Assigned task |
Which lines of the data below include the string "Symbiobacterium"? Return each of them.

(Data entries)

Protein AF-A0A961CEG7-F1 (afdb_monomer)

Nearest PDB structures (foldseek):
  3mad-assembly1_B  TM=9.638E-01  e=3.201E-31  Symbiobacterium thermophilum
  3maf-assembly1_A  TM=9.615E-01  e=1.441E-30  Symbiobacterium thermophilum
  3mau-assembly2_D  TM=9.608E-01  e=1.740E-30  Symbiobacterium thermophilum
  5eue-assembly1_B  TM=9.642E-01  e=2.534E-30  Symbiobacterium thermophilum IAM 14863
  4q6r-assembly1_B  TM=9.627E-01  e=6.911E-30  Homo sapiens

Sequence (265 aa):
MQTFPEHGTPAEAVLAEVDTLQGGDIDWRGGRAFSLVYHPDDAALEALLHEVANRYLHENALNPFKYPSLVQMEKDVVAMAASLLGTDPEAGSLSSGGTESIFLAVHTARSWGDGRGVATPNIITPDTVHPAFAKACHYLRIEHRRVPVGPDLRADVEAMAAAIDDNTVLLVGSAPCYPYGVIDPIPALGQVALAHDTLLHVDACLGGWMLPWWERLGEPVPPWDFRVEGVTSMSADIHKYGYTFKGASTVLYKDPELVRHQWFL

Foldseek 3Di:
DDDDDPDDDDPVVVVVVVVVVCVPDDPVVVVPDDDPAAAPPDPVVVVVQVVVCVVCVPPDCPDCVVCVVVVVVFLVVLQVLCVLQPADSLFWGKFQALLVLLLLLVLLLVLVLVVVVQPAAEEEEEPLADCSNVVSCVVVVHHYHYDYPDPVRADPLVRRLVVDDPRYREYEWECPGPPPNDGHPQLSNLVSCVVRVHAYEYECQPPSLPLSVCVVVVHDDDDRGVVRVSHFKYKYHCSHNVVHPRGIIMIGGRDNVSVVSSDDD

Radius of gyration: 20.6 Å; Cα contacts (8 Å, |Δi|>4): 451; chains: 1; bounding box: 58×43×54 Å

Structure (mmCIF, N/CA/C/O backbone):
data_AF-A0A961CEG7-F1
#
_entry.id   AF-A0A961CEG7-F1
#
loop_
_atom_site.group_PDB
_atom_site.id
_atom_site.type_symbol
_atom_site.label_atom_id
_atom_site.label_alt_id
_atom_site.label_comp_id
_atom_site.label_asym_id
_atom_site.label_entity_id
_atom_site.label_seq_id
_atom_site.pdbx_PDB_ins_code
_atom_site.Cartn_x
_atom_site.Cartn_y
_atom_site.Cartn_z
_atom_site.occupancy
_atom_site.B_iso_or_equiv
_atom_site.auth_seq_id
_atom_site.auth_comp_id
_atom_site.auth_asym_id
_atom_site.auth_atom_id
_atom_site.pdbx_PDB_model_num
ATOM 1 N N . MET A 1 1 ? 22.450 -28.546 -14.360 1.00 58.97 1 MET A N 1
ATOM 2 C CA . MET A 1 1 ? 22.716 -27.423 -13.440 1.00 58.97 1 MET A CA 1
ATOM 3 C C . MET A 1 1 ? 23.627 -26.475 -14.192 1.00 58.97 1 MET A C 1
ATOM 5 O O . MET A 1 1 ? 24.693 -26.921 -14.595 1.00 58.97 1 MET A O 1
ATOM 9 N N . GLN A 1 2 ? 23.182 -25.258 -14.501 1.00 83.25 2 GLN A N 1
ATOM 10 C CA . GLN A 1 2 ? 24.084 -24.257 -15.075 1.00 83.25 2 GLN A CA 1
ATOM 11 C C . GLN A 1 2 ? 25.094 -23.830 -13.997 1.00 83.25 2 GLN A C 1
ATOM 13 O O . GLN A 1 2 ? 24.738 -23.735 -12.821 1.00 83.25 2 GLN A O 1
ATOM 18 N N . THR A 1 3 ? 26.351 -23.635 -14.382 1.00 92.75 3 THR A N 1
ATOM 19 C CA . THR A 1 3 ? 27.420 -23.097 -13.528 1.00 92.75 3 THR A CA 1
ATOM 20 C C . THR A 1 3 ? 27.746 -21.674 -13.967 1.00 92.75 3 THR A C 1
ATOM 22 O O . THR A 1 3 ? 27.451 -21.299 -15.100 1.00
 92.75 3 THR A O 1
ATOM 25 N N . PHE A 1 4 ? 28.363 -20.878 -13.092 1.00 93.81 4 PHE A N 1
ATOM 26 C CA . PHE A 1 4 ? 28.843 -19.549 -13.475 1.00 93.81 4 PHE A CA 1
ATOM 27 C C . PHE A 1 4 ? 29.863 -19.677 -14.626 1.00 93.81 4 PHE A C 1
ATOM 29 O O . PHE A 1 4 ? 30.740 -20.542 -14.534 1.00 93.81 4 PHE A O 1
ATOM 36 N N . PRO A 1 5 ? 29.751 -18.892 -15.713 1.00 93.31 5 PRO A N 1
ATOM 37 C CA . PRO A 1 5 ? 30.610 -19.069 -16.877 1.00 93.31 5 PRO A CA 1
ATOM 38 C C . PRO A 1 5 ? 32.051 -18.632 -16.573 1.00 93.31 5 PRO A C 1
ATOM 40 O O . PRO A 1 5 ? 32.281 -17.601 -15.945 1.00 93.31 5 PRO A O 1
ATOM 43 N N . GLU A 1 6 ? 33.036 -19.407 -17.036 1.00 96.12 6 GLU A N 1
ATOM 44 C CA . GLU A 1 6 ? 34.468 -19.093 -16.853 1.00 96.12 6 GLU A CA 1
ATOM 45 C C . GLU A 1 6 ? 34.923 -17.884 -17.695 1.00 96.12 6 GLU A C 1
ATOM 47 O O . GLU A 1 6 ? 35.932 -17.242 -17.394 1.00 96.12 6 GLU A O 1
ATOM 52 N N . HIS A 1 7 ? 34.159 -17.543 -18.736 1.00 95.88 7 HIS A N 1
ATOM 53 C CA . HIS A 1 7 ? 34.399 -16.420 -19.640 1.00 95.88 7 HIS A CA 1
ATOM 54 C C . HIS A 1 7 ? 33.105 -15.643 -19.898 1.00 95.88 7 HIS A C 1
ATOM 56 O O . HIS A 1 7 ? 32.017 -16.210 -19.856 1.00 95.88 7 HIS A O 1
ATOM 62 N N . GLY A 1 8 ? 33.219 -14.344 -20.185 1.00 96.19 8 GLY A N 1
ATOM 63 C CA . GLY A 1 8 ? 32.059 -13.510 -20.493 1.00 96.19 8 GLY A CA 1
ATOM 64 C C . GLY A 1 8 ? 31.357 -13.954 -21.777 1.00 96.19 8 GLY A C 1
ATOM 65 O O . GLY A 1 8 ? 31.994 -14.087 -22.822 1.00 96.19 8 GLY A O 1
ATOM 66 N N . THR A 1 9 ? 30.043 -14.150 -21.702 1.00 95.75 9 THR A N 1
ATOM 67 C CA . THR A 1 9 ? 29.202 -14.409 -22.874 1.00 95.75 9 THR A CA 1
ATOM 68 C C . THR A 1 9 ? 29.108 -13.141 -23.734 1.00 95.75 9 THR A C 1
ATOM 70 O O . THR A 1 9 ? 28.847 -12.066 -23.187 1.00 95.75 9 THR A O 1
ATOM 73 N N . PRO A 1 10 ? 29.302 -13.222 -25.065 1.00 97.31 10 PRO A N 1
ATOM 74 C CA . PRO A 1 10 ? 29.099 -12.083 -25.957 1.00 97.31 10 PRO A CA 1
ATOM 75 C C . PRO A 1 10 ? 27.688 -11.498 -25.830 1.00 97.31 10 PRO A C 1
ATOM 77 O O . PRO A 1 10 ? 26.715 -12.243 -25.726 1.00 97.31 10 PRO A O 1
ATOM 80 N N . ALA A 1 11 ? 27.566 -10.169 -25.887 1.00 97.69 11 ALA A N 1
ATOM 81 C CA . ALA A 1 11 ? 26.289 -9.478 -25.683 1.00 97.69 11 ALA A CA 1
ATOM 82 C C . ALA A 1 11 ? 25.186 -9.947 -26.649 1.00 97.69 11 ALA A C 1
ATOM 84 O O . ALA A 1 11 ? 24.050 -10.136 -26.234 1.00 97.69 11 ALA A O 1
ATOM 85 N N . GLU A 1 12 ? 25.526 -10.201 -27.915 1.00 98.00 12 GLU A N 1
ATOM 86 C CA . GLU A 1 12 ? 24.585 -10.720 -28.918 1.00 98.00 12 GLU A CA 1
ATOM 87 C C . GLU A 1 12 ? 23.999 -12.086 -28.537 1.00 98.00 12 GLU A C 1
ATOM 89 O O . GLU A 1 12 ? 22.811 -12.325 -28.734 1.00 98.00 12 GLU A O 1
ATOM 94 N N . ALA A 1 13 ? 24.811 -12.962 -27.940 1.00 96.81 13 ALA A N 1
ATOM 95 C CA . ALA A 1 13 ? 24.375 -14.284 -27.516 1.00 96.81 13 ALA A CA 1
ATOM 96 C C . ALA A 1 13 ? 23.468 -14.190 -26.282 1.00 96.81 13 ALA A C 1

Solved exercise |
  3mad-assembly1_B  TM=9.638E-01  e=3.201E-31  Symbiobacterium thermophilum
  3maf-assembly1_A  TM=9.615E-01  e=1.441E-30  Symbiobacterium thermophilum
  3mau-assembly2_D  TM=9.608E-01  e=1.740E-30  Symbiobacterium thermophilum
  5eue-assembly1_B  TM=9.642E-01  e=2.534E-30  Symbiobacterium thermophilum IAM 14863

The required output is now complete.